Result files are saved as eval_result.json in each task's output directory.

Result File Format

Complete Example

Here's a complete evaluation result from a successful task:

{
  "task_id": 676,
  "intent_template_id": 253,
  "sites": ["shopping_admin"],
  "task_revision": 2,
  "status": "success",
  "score": 1.0,
  "evaluators_results": [
    {
      "evaluator_name": "AgentResponseEvaluator",
      "status": "success",
      "score": 1.0,
      "actual": {
        "action": "navigate",
        "status": "SUCCESS",
        "results": null,
        "error_details": null
      },
      "actual_normalized": {
        "action": "navigate",
        "status": "SUCCESS",
        "results": null,
        "error_details": null
      },
      "expected": {
        "action": "navigate",
        "status": "SUCCESS",
        "results": null,
        "error_details": null
      },
      "assertions": null,
      "error_msg": null
    },
    {
      "evaluator_name": "NetworkEventEvaluator",
      "status": "success",
      "score": 1.0,
      "actual": {
        "url": "__shopping_admin__/sales/order/",
        "headers": {
          "referer": "__shopping_admin__/dashboard/"
        },
        "response_status": 200,
        "query_string": {},
        "post_data": {},
        "event_type": "navigation",
        "http_method": "GET"
      },
      "actual_normalized": {
        "url": "__shopping_admin__/sales/order/",
        "headers": {
          "referer": "__shopping_admin__/dashboard/"
        },
        "response_status": 200,
        "query_string": {},
        "post_data": {},
        "event_type": "navigation",
        "http_method": "GET"
      },
      "expected": {
        "url": "__shopping_admin__/sales/order/",
        "headers": {
          "referer": "__shopping_admin__/dashboard/"
        },
        "response_status": 200,
        "query_string": {},
        "post_data": {},
        "event_type": "navigation",
        "http_method": "GET"
      },
      "assertions": null,
      "error_msg": null
    }
  ],
  "error_msg": null,
  "webarena_verified_version": "1.0.0-rc.1",
  "webarena_verified_evaluator_checksum": "27e007a063d15058672f721653068f7abd4c0b85556b5000c2e555f39a3db422",
  "webarena_verified_data_checksum": "035da5132fe32c25ed12c1fdb012fe55749202dca1eb0dc183e9ab7043f76984"
}

Top-Level Fields

Task Identification

Field Type Description
task_id int Unique identifier for the task
intent_template_id int Groups tasks generated from the same template
sites array[string] List of platforms involved (e.g., ["shopping_admin"], ["gitlab", "reddit"])
task_revision int Version number of the task definition (increments when task is updated)

Evaluation Results

Field Type Description
status string Overall evaluation status: "success", "failure", "partial_match", or "error"
score float Overall score between 0.0 and 1.0. Score is 1.0 only if all evaluators succeed
evaluators_results array Results from each individual evaluator (see Evaluator Results)
error_msg string\|null Error message if evaluation failed, otherwise null

Version Tracking

Field Type Description
webarena_verified_version string Version of WebArena-Verified that performed the evaluation
webarena_verified_evaluator_checksum string SHA-256 checksum of evaluator code (detects evaluator changes)
webarena_verified_data_checksum string SHA-256 checksum of dataset file (detects task definition changes)

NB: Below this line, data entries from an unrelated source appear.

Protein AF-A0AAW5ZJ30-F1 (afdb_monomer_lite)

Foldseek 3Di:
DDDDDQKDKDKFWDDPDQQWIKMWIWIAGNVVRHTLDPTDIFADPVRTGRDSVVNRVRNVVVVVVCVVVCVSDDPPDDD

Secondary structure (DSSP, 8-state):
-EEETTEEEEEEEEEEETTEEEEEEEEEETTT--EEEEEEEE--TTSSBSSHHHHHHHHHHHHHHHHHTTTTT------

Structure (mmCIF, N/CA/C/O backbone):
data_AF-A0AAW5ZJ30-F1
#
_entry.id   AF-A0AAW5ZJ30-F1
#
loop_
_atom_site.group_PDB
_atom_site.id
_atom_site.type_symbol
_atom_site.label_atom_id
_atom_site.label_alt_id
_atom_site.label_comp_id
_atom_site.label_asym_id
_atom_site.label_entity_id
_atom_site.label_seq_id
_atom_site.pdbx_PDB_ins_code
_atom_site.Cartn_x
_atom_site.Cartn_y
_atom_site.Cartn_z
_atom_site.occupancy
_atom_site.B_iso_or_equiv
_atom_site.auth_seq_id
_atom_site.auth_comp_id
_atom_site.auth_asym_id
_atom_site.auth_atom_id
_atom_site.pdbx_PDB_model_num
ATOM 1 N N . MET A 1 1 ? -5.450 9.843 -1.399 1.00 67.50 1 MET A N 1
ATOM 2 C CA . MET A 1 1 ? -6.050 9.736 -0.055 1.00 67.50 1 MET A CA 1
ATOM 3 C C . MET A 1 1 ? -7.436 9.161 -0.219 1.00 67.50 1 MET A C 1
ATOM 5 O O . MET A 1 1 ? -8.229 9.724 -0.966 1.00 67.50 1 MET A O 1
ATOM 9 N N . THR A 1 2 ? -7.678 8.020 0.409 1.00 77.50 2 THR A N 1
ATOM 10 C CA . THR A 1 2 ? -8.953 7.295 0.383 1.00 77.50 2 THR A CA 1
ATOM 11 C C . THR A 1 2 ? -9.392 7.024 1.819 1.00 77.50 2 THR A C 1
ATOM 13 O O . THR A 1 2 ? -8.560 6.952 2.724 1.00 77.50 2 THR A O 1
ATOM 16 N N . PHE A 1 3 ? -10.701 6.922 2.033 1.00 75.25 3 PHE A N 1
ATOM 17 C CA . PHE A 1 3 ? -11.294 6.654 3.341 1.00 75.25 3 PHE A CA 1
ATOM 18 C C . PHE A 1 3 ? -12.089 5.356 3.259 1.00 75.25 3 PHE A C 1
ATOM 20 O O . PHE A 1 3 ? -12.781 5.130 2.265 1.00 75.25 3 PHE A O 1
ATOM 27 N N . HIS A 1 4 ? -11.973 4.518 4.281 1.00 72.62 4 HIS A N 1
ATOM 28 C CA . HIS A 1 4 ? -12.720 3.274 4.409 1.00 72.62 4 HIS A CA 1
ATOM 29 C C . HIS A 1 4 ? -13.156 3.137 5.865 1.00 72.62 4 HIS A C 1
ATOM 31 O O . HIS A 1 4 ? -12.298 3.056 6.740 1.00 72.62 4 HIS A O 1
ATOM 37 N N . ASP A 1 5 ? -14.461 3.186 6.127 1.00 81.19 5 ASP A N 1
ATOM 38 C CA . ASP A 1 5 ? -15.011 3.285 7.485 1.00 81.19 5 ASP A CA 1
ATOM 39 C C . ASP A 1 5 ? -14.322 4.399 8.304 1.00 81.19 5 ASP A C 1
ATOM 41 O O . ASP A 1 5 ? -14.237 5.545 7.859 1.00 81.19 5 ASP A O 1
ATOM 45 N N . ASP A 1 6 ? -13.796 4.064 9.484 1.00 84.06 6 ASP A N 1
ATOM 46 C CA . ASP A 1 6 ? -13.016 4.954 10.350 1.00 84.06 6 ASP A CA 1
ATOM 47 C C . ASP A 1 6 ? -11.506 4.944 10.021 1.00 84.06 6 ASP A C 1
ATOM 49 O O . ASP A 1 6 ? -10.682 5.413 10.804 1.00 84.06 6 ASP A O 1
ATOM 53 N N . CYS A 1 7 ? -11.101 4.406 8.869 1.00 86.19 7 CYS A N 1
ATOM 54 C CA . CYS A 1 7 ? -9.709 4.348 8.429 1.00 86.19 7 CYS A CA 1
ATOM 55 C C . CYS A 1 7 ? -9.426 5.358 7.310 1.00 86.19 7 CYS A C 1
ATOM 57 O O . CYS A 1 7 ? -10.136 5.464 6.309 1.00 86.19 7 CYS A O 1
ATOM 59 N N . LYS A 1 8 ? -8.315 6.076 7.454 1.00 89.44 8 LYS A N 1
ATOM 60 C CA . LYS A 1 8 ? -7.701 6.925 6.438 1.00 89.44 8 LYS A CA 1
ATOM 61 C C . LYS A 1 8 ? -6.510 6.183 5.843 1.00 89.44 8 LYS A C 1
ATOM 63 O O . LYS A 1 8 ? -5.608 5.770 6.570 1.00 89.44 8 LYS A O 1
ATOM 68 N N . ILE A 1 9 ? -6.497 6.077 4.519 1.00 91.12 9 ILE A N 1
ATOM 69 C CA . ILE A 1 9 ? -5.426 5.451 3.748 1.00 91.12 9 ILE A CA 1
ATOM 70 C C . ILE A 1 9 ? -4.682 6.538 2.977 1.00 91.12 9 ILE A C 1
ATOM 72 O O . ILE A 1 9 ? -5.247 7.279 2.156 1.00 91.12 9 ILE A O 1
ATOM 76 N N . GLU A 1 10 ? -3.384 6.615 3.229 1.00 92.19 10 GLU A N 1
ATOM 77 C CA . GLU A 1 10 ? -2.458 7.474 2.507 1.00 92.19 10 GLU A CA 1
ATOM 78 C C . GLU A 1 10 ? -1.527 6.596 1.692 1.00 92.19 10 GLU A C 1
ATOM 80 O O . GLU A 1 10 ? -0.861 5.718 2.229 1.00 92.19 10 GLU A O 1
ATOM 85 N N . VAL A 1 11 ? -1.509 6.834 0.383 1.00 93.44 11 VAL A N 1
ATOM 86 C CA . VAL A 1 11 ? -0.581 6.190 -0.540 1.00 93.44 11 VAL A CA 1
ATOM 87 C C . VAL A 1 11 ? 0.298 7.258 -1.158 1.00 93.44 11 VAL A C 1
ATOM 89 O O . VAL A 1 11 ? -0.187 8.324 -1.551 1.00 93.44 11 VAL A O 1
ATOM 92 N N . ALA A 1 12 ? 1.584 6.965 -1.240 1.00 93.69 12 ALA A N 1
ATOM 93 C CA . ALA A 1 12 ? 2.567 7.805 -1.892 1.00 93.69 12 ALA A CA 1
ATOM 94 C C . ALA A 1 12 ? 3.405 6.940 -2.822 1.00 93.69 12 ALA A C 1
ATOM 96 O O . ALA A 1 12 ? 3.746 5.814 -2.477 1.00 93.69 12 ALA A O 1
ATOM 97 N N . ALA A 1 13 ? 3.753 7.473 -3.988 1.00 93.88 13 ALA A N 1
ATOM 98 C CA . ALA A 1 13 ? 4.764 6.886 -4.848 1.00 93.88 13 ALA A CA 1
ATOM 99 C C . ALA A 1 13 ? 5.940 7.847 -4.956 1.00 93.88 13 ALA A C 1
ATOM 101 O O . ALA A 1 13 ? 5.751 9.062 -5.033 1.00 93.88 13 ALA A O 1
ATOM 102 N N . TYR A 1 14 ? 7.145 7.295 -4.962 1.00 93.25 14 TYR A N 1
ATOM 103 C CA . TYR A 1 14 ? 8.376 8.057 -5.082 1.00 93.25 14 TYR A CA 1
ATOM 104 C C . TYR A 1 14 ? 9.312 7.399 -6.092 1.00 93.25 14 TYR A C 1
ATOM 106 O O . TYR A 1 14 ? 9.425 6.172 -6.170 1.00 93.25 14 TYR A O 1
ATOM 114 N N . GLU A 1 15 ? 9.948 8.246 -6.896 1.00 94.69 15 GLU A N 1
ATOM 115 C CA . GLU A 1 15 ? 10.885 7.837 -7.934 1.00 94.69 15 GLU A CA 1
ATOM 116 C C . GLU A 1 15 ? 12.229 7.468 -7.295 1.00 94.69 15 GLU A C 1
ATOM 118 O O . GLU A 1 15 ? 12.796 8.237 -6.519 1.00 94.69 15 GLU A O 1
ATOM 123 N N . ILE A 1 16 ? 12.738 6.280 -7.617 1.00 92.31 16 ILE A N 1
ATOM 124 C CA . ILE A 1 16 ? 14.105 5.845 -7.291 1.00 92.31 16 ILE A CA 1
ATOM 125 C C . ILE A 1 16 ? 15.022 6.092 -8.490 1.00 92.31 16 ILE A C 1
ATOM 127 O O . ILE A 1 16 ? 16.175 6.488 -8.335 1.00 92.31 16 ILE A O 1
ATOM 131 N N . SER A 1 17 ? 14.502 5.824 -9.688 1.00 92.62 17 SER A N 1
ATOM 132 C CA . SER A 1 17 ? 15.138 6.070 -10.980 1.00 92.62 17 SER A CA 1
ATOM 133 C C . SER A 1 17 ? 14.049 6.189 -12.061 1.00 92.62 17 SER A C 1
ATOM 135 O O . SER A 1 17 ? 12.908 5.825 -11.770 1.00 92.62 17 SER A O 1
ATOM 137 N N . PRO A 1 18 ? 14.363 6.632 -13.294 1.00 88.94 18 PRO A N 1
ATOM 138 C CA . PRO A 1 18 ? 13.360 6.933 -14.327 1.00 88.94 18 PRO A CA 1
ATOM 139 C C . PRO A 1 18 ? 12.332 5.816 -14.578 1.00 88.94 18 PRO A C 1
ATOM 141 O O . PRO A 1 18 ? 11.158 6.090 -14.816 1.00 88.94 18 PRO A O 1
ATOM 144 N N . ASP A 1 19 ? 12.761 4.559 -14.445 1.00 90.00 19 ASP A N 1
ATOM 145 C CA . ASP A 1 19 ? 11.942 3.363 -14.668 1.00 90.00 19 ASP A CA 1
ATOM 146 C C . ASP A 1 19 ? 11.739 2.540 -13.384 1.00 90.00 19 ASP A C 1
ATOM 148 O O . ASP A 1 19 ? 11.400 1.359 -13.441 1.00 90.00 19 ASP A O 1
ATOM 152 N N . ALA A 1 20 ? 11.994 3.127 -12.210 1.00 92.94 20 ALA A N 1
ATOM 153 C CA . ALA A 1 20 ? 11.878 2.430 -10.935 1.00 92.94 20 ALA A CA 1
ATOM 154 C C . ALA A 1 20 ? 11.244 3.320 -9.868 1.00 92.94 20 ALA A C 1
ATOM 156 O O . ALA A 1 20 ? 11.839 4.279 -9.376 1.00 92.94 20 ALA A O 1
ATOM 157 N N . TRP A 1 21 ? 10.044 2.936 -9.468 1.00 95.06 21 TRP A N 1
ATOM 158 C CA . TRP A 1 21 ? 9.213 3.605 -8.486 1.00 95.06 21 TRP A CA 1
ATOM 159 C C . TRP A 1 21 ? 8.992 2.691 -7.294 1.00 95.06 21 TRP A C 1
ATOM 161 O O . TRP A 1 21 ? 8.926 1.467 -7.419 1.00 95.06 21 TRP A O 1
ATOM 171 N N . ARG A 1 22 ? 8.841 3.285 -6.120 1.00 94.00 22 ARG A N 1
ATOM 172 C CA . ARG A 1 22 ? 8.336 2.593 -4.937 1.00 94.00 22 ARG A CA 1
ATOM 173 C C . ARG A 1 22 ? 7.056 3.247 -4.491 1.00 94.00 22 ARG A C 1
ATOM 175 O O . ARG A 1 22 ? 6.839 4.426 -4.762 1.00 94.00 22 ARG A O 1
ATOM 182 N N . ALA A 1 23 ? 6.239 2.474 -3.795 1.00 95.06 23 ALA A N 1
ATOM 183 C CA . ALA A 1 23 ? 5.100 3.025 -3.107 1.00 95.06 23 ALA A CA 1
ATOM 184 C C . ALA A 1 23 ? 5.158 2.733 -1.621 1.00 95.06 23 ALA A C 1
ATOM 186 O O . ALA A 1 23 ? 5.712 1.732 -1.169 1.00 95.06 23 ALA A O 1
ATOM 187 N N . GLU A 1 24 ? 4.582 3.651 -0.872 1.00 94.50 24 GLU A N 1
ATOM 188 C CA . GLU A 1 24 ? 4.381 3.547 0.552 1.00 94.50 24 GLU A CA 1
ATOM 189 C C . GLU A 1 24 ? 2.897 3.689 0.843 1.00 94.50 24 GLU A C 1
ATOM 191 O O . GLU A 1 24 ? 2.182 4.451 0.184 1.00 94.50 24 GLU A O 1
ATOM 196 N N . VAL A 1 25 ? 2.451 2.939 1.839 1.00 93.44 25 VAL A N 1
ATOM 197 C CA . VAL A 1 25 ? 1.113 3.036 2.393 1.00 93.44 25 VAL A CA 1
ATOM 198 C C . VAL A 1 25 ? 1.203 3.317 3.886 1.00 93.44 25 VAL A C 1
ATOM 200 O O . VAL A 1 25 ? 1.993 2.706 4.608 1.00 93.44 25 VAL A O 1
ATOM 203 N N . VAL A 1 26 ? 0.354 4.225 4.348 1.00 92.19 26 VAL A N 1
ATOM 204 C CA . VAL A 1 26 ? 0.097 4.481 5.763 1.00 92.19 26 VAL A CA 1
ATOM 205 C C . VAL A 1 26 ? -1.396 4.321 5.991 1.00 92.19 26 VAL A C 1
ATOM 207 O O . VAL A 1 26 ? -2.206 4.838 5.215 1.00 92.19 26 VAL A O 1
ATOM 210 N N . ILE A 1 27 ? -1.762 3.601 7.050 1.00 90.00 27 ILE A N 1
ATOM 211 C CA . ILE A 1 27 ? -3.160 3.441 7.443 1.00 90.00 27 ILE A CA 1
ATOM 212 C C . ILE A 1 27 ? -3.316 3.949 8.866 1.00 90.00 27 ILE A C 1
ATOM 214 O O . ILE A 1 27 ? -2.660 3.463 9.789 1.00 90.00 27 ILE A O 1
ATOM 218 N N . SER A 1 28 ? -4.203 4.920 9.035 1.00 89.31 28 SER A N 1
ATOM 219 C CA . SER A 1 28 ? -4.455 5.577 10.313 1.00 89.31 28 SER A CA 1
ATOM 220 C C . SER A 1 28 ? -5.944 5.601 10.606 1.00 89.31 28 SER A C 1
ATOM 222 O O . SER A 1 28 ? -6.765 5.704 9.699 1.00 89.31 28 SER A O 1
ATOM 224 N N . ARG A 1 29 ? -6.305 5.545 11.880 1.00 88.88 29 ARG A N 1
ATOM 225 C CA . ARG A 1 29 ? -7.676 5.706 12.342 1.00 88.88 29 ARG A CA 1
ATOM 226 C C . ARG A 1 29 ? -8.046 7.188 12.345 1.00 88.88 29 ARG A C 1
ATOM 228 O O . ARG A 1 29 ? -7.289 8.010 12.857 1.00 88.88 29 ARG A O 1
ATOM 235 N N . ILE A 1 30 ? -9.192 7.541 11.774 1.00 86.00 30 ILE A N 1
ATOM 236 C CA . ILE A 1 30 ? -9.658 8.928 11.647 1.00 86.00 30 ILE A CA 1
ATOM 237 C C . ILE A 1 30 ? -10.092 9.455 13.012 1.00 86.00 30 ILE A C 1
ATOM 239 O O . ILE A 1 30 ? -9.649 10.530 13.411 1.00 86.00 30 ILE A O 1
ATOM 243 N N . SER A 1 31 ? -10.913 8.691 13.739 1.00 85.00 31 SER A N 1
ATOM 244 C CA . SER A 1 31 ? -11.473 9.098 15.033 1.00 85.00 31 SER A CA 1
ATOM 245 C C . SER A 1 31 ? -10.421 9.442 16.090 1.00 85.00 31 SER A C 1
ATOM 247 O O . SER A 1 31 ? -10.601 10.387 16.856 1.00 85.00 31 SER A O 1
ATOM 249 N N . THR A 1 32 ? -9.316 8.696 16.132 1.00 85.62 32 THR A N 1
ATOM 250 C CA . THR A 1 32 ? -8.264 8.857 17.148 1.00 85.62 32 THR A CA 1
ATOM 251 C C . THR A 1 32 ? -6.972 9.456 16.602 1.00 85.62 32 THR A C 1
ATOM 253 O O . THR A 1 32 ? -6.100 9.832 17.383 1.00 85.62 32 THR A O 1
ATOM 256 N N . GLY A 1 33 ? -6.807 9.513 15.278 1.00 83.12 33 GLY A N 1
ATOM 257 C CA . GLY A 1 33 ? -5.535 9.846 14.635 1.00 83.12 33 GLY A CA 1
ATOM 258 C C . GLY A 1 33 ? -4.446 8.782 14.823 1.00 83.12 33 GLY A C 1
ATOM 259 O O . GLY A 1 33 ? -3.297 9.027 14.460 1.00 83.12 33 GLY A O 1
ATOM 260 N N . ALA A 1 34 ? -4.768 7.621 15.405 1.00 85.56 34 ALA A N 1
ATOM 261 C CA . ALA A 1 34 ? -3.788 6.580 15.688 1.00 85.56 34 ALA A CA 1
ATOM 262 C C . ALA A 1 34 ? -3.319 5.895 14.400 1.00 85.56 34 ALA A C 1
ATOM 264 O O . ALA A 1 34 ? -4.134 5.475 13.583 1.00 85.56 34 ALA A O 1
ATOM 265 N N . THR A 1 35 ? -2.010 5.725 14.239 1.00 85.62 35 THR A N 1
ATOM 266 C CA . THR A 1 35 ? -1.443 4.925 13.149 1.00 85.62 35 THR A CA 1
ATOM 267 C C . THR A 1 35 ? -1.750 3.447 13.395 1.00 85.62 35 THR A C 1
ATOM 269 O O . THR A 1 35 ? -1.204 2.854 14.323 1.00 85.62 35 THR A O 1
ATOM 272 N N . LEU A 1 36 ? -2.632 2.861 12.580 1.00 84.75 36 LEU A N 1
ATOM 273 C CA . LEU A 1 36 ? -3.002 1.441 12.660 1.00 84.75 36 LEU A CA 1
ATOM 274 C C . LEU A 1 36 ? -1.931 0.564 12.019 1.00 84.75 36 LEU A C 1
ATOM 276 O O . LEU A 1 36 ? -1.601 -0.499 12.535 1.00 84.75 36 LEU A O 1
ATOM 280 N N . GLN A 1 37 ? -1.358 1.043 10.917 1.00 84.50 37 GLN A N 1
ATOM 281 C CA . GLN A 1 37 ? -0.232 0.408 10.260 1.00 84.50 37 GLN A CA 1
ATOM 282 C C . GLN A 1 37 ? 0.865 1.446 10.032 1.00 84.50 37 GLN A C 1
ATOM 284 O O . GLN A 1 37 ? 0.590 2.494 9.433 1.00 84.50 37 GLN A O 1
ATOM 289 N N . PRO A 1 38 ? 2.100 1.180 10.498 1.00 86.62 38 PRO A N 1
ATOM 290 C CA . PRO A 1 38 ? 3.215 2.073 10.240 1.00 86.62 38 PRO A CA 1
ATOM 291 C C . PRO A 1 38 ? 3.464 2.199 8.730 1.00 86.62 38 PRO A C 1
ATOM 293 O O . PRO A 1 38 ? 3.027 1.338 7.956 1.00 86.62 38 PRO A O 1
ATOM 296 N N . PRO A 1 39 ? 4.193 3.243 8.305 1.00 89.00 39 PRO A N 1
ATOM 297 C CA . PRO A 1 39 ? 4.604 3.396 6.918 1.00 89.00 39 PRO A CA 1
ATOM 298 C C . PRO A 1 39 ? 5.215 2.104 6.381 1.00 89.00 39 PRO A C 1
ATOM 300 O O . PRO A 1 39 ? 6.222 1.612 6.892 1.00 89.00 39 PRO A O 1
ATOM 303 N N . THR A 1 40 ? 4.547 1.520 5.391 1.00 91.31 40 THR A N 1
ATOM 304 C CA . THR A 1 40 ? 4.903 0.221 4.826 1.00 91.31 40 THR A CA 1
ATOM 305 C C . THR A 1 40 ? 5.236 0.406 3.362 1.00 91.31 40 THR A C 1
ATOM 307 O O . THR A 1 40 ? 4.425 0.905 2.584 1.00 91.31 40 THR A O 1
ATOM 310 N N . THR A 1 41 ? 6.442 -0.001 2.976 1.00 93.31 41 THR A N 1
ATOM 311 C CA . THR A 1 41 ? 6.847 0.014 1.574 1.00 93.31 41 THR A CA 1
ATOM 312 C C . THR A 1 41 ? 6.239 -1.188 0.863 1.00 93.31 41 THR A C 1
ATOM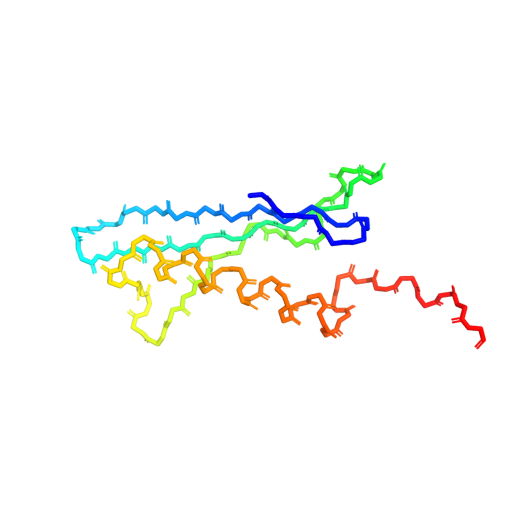 314 O O . THR A 1 41 ? 6.487 -2.331 1.244 1.00 93.31 41 THR A O 1
ATOM 317 N N . VAL A 1 42 ? 5.466 -0.924 -0.184 1.00 90.19 42 VAL A N 1
ATOM 318 C CA . VAL A 1 42 ? 4.859 -1.948 -1.031 1.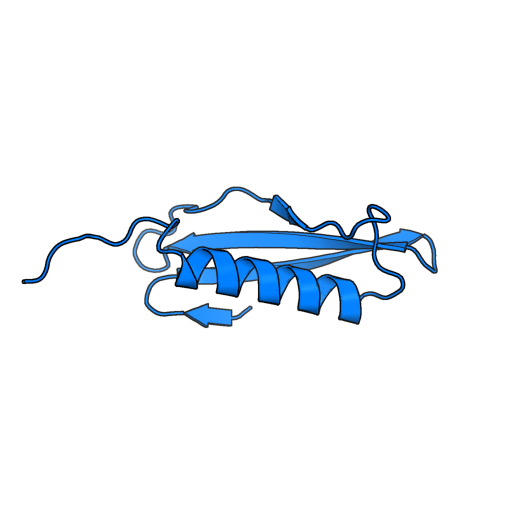00 90.19 42 VAL A CA 1
ATOM 319 C C . VAL A 1 42 ? 5.801 -2.194 -2.202 1.00 90.19 42 VAL A C 1
ATOM 321 O O . VAL A 1 42 ? 6.276 -1.252 -2.839 1.00 90.19 42 VAL A O 1
ATOM 324 N N . LEU A 1 43 ? 6.145 -3.462 -2.418 1.00 87.88 43 LEU A N 1
ATOM 325 C CA . LEU A 1 43 ? 7.150 -3.900 -3.379 1.00 87.88 43 LEU A CA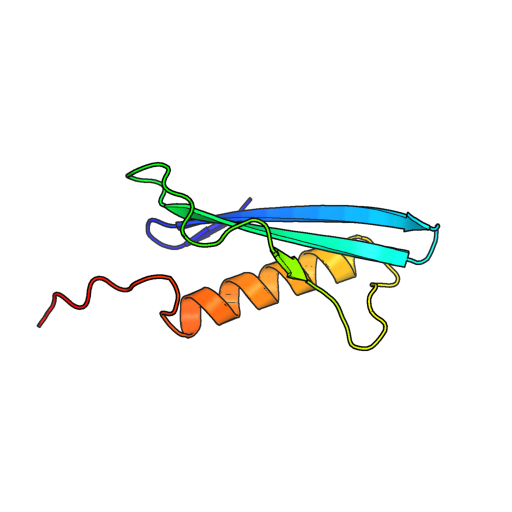 1
ATOM 326 C C . LEU A 1 43 ? 6.564 -5.010 -4.251 1.00 87.88 43 LEU A C 1
ATOM 328 O O . LEU A 1 43 ? 5.894 -5.907 -3.742 1.00 87.88 43 LEU A O 1
ATOM 332 N N . ASP A 1 44 ? 6.853 -4.967 -5.551 1.00 83.88 44 ASP A N 1
ATOM 333 C CA . ASP A 1 44 ? 6.616 -6.103 -6.444 1.00 83.88 44 ASP A CA 1
ATOM 334 C C . ASP A 1 44 ? 7.748 -7.145 -6.321 1.00 83.88 44 ASP A C 1
ATOM 336 O O . ASP A 1 44 ? 8.741 -6.930 -5.621 1.00 83.88 44 ASP A O 1
ATOM 340 N N . SER A 1 45 ? 7.645 -8.257 -7.050 1.00 78.69 45 SER A N 1
ATOM 341 C CA . SER A 1 45 ? 8.669 -9.306 -7.147 1.00 78.69 45 SER A CA 1
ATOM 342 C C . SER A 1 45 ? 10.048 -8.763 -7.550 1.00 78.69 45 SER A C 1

Version tracking ensures reproducibility - you can detect if evaluation results differ due to code changes, dataset updates, or actual agent performance differences.

Evaluator Results

Each entry in evaluators_results represents the output of a single evaluator. Multiple evaluators can run for a single task to validate different aspects.

Evaluator Result Structure

{
  "evaluator_name": "AgentResponseEvaluator",
  "status": "success",
  "score": 1.0,
  "actual": { ... },
  "actual_normalized": { ... },
  "expected": { ... },
  "assertions": null,
  "error_msg": null
}

Evaluator Result Fields

Field Type Description
evaluator_name string Name of the evaluator that ran (e.g., "AgentResponseEvaluator", "NetworkEventEvaluator")
status string Evaluator status: "success", "failure", or "error"
score float Evaluator score between 0.0 and 1.0
actual object\|null What the agent actually produced (raw format)
actual_normalized object\|null Normalized version of actual output (for comparison)
expected object\|null What was expected (from task definition)
assertions array\|null Detailed assertion results if available (see Assertions)
error_msg string\|null Error message if evaluator failed, otherwise null

Common Evaluators

AgentResponseEvaluator

Validates the agent's structured response format, action type, status, and results.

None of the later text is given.